La politique climatique renvoie à l’ensemble des mesures qui sont prises par les instances publiques pour lutter contre des conséquences négatives de la croissance sur l’environnement. Parler de politique climatique suppose qu’il appartient aux pouvoirs publics d’intervenir pour gérer les relations entre la croissance et le dérèglement du climat.
On considère donc que le marché n’est pas en mesure d’apporter lui-même des solutions aux problèmes qui ont pourtant des effets économiques mesurables.
Ce cours opère un tour d’horizon des instruments tels que la réglementation, la taxation et le marché, avant de s’interroger sur les obstacles qui pèsent actuellement sur l’ensemble des politiques environnementales à l’échelle internationale.
Les instruments des politiques climatiques
Les instruments des politiques climatiques
Les politiques climatiques s’expliquent par la présence d’externalités négatives
Les politiques climatiques s’expliquent par la présence d’externalités négatives
Dans le cadre de l’analyse économique du réchauffement climatique, la pollution correspond à une externalité négative.

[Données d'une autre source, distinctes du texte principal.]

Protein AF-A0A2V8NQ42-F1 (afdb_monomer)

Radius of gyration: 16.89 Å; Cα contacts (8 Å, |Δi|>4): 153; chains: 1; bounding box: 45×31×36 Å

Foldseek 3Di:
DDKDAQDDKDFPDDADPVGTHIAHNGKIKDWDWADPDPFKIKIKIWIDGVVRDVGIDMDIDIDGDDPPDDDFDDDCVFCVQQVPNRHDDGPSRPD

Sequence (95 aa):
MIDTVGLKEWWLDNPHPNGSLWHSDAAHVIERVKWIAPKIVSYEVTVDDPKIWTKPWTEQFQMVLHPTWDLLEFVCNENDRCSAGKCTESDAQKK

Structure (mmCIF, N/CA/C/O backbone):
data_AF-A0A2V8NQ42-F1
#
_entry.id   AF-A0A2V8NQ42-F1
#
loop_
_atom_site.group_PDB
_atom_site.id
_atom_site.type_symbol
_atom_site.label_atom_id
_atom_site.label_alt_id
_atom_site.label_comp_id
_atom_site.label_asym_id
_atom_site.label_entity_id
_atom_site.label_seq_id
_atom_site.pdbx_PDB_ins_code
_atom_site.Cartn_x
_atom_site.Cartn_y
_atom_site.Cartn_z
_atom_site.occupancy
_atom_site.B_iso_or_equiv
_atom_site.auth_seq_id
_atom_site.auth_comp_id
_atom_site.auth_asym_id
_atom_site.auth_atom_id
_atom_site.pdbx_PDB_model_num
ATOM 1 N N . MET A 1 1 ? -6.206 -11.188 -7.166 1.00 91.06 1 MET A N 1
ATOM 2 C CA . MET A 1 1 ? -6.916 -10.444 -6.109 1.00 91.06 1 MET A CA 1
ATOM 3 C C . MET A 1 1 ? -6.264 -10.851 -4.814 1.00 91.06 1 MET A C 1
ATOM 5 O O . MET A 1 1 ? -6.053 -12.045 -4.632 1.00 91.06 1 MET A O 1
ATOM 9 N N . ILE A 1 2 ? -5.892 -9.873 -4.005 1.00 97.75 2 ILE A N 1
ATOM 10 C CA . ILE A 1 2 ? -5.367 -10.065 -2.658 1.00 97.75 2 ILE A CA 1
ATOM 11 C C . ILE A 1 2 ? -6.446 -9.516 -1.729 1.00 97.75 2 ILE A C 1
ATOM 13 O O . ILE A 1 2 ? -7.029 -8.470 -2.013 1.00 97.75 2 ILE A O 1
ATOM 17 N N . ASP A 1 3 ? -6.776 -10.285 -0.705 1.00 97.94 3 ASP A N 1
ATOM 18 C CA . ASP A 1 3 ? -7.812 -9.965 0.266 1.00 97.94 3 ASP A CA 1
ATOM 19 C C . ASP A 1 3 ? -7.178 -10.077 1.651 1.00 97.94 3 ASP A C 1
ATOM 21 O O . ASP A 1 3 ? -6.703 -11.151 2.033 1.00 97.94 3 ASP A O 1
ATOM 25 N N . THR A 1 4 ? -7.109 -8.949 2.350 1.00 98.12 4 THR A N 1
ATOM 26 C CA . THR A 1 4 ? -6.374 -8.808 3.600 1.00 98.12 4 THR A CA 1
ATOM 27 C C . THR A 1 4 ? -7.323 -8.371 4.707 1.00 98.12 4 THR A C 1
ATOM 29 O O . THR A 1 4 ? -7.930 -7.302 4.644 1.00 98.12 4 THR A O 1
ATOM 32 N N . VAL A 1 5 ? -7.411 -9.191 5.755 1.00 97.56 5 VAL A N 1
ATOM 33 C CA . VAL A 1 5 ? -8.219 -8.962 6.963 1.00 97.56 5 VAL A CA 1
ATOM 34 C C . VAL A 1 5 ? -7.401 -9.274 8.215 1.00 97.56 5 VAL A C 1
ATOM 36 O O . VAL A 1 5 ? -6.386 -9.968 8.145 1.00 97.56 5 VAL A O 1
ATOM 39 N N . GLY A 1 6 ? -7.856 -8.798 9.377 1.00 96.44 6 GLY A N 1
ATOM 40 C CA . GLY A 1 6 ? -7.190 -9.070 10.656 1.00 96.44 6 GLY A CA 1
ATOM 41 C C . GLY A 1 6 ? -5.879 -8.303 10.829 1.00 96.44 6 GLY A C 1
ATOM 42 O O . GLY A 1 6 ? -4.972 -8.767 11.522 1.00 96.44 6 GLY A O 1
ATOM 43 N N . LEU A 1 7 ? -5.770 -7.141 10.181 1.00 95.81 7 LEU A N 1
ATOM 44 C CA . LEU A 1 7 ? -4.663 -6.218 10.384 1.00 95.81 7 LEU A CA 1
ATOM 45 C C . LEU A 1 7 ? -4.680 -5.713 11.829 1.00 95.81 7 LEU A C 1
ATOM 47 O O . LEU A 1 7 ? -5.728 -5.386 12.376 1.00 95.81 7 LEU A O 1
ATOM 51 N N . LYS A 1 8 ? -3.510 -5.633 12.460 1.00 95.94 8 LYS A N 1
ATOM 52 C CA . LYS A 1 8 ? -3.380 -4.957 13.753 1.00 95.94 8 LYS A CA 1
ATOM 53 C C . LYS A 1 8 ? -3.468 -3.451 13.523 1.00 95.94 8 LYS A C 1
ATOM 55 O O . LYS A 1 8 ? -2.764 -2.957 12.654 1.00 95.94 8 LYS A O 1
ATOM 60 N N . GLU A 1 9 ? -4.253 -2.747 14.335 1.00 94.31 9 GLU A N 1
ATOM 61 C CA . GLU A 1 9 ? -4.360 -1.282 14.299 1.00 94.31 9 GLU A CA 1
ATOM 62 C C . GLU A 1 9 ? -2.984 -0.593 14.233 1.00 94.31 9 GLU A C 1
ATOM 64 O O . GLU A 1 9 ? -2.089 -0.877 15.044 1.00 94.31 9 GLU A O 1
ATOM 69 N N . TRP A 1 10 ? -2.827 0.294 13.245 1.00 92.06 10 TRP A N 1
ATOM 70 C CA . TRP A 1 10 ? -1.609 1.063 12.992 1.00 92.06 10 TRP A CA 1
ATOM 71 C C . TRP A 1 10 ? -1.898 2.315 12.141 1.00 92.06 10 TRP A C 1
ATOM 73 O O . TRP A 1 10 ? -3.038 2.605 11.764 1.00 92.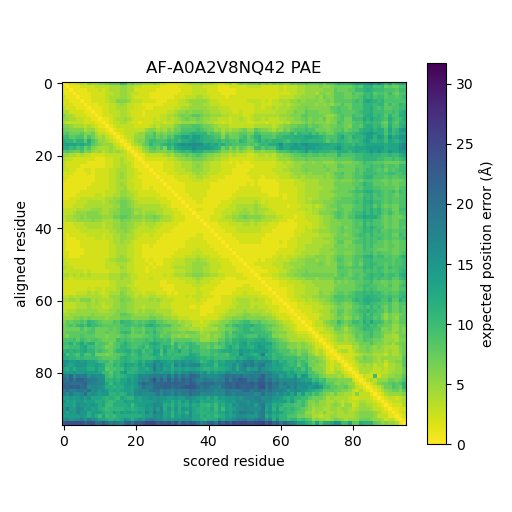06 10 TRP A O 1
ATOM 83 N N . TRP A 1 11 ? -0.848 3.080 11.845 1.00 89.81 11 TRP A N 1
ATOM 84 C CA . TRP A 1 11 ? -0.871 4.131 10.829 1.00 89.81 11 TRP A CA 1
ATOM 85 C C . TRP A 1 11 ? -1.148 3.543 9.446 1.00 89.81 11 TRP A C 1
ATOM 87 O O . TRP A 1 11 ? -0.505 2.577 9.038 1.00 89.81 11 TRP A O 1
ATOM 97 N N . LEU A 1 12 ? -2.099 4.143 8.734 1.00 90.00 12 LEU A N 1
ATOM 98 C CA . LEU A 1 12 ? -2.430 3.781 7.359 1.00 90.00 12 LEU A CA 1
ATOM 99 C C . LEU A 1 12 ? -1.419 4.368 6.369 1.00 90.00 12 LEU A C 1
ATOM 101 O O . LEU A 1 12 ? -1.091 3.730 5.373 1.00 90.00 12 LEU A O 1
ATOM 105 N N . ASP A 1 13 ? -0.931 5.574 6.644 1.00 85.81 13 ASP A N 1
ATOM 106 C CA . ASP A 1 13 ? 0.038 6.283 5.821 1.00 85.81 13 ASP A CA 1
ATOM 107 C C . ASP A 1 13 ? 1.277 6.695 6.623 1.00 85.81 13 ASP A C 1
ATOM 109 O O . ASP A 1 13 ? 1.380 6.509 7.841 1.00 85.81 13 ASP A O 1
ATOM 113 N N . ASN A 1 14 ? 2.271 7.226 5.909 1.00 78.81 14 ASN A N 1
ATOM 114 C CA . ASN A 1 14 ? 3.457 7.759 6.558 1.00 78.81 14 ASN A CA 1
ATOM 115 C C . ASN A 1 14 ? 3.071 8.956 7.449 1.00 78.81 14 ASN A C 1
ATOM 117 O O . ASN A 1 14 ? 2.358 9.845 6.978 1.00 78.81 14 ASN A O 1
ATOM 121 N N . PRO A 1 15 ? 3.585 9.046 8.689 1.00 79.56 15 PRO A N 1
ATOM 122 C CA . PRO A 1 15 ? 3.245 10.128 9.598 1.00 79.56 15 PRO A CA 1
ATOM 123 C C . PRO A 1 15 ? 3.446 11.503 8.995 1.00 79.56 15 PRO A C 1
ATOM 125 O O . PRO A 1 15 ? 4.528 11.827 8.501 1.00 79.56 15 PRO A O 1
ATOM 128 N N . HIS A 1 16 ? 2.418 12.335 9.111 1.00 69.25 16 HIS A N 1
ATOM 129 C CA . HIS A 1 16 ? 2.468 13.705 8.636 1.00 69.25 16 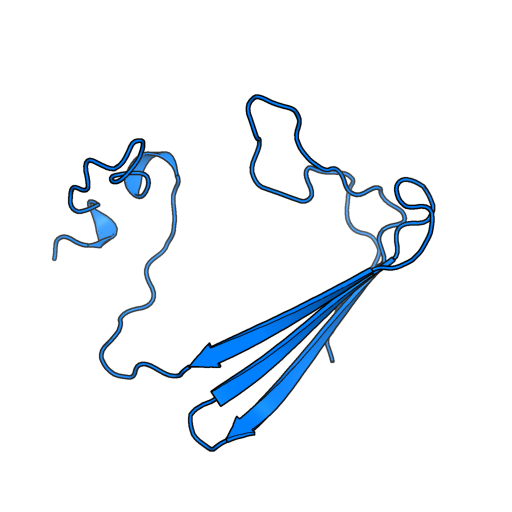HIS A CA 1
ATOM 130 C C . HIS A 1 16 ? 2.399 14.690 9.812 1.00 69.25 16 HIS A C 1
ATOM 132 O O . HIS A 1 16 ? 1.653 14.457 10.767 1.00 69.25 16 HIS A O 1
ATOM 138 N N . PRO A 1 17 ? 3.107 15.839 9.753 1.00 76.50 17 PRO A N 1
ATOM 139 C CA . PRO A 1 17 ? 3.050 16.863 10.803 1.00 76.50 17 PRO A CA 1
ATOM 140 C C . PRO A 1 17 ? 1.638 17.373 11.126 1.00 76.50 17 PRO A C 1
ATOM 142 O O . PRO A 1 17 ? 1.404 17.880 12.219 1.00 76.50 17 PRO A O 1
ATOM 145 N N . ASN A 1 18 ? 0.700 17.227 10.185 1.00 80.56 18 ASN A N 1
ATOM 146 C CA . ASN A 1 18 ? -0.680 17.702 10.303 1.00 80.56 18 ASN A CA 1
ATOM 147 C C . ASN A 1 18 ? -1.664 16.595 10.728 1.00 80.56 18 ASN A C 1
ATOM 149 O O . ASN A 1 18 ? -2.874 16.799 10.663 1.00 80.56 18 ASN A O 1
ATOM 153 N N . GLY A 1 19 ? -1.146 15.441 11.157 1.00 78.31 19 GLY A N 1
ATOM 154 C CA . GLY A 1 19 ? -1.915 14.250 11.501 1.00 78.31 19 GLY A CA 1
ATOM 155 C C . GLY A 1 19 ? -1.649 13.106 10.527 1.00 78.31 19 GLY A C 1
ATOM 156 O O . GLY A 1 19 ? -1.498 13.331 9.328 1.00 78.31 19 GLY A O 1
ATOM 157 N N . SER A 1 20 ? -1.582 11.891 11.068 1.00 83.94 20 SER A N 1
ATOM 158 C CA . SER A 1 20 ? -1.499 10.645 10.300 1.00 83.94 20 SER A CA 1
ATOM 159 C C . SER A 1 20 ? -2.891 10.048 10.131 1.00 83.94 20 SER A C 1
ATOM 161 O O . SER A 1 20 ? -3.730 10.161 11.033 1.00 83.94 20 SER A O 1
ATOM 163 N N . LEU A 1 21 ? -3.121 9.368 9.016 1.00 89.38 21 LEU A N 1
ATOM 164 C CA . LEU A 1 21 ? -4.279 8.507 8.847 1.00 89.38 21 LEU A CA 1
ATOM 165 C C . LEU A 1 21 ? -4.054 7.189 9.590 1.00 89.38 21 LEU A C 1
ATOM 167 O O . LEU A 1 21 ? -2.936 6.689 9.716 1.00 89.38 21 LEU A O 1
ATOM 171 N N . TRP A 1 22 ? -5.143 6.618 10.090 1.00 92.62 22 TRP A N 1
ATOM 172 C CA . TRP A 1 22 ? -5.139 5.365 10.838 1.00 92.62 22 TRP A CA 1
ATOM 173 C C . TRP A 1 22 ? -6.023 4.343 10.137 1.00 92.62 22 TRP A C 1
ATOM 175 O O . TRP A 1 22 ? -6.979 4.711 9.452 1.00 92.62 22 TRP A O 1
ATOM 185 N N . HIS A 1 23 ? -5.712 3.068 10.339 1.00 94.75 23 HIS A N 1
ATOM 186 C CA . HIS A 1 23 ? -6.632 1.969 10.078 1.00 94.75 23 HIS A CA 1
ATOM 187 C C . HIS A 1 23 ? -6.852 1.196 11.383 1.00 94.75 23 HIS A C 1
ATOM 189 O O . HIS A 1 23 ? -5.937 1.055 12.196 1.00 94.75 23 HIS A O 1
ATOM 195 N N . SER A 1 24 ? -8.061 0.694 11.587 1.00 97.00 24 SER A N 1
ATOM 196 C CA . SER A 1 24 ? -8.441 -0.085 12.756 1.00 97.00 24 SER A CA 1
ATOM 197 C C . SER A 1 24 ? -8.144 -1.574 12.561 1.00 97.00 24 SER A C 1
ATOM 199 O O . SER A 1 24 ? -7.688 -2.023 11.505 1.00 97.00 24 SER A O 1
ATOM 201 N N . ASP A 1 25 ? -8.438 -2.357 13.595 1.00 96.62 25 ASP A N 1
ATOM 202 C CA . ASP A 1 25 ? -8.467 -3.822 13.551 1.00 96.62 25 ASP A CA 1
ATOM 203 C C . ASP A 1 25 ? -9.624 -4.399 12.709 1.00 96.62 25 ASP A C 1
ATOM 205 O O . ASP A 1 25 ? -9.638 -5.592 12.406 1.00 96.62 25 ASP A O 1
ATOM 209 N N . ALA A 1 26 ? -10.594 -3.563 12.325 1.00 97.38 26 ALA A N 1
ATOM 210 C CA . ALA A 1 26 ? -11.695 -3.920 11.436 1.00 97.38 26 ALA A CA 1
ATOM 211 C C . ALA A 1 26 ? -11.383 -3.641 9.957 1.00 97.38 26 ALA A C 1
ATOM 213 O O . ALA A 1 26 ? -12.262 -3.825 9.118 1.00 97.38 26 ALA A O 1
ATOM 214 N N . ALA A 1 27 ? -10.162 -3.202 9.636 1.00 97.69 27 ALA A N 1
ATOM 215 C CA . ALA A 1 27 ? -9.760 -2.918 8.268 1.00 97.69 27 ALA A CA 1
ATOM 216 C C . ALA A 1 27 ? -9.786 -4.181 7.389 1.00 97.69 27 ALA A C 1
ATOM 218 O O . ALA A 1 27 ? -9.164 -5.204 7.697 1.00 97.69 27 ALA A O 1
ATOM 219 N N . HIS A 1 28 ? -10.478 -4.062 6.260 1.00 98.06 28 HIS A N 1
ATOM 220 C CA . HIS A 1 28 ? -10.518 -5.012 5.160 1.00 98.06 28 HIS A CA 1
ATOM 221 C C . HIS A 1 28 ? -9.956 -4.330 3.912 1.00 98.06 28 HIS A C 1
ATOM 223 O O . HIS A 1 28 ? -10.523 -3.363 3.402 1.00 98.06 28 HIS A O 1
ATOM 229 N N . VAL A 1 29 ? -8.810 -4.814 3.437 1.00 97.81 29 VAL A N 1
ATOM 230 C CA . VAL A 1 29 ? -8.120 -4.253 2.270 1.00 97.81 29 VAL A CA 1
ATOM 231 C C . VAL A 1 29 ? -8.219 -5.234 1.113 1.00 97.81 29 VAL A C 1
ATOM 233 O O . VAL A 1 29 ? -7.827 -6.396 1.224 1.00 97.81 29 VAL A O 1
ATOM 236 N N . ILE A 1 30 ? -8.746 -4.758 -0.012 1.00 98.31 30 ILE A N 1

- Cette externalité n’est pas prise en compte par les agents au moment de produire : comme ils ne sont pas directement impactés par les coûts liés à la pollution dont ils sont à l’origine, ils ne l’intègrent pas dans les coûts de leur processus de production.
Du point de vue du climat, le marché est donc défaillant. Et cette défaillance a aussi des conséquences économiques.
Externalité :
L’externalité est l’impact positif ou négatif qui est généré de façon involontaire par la décision d’un agent économique sur d’autres agents.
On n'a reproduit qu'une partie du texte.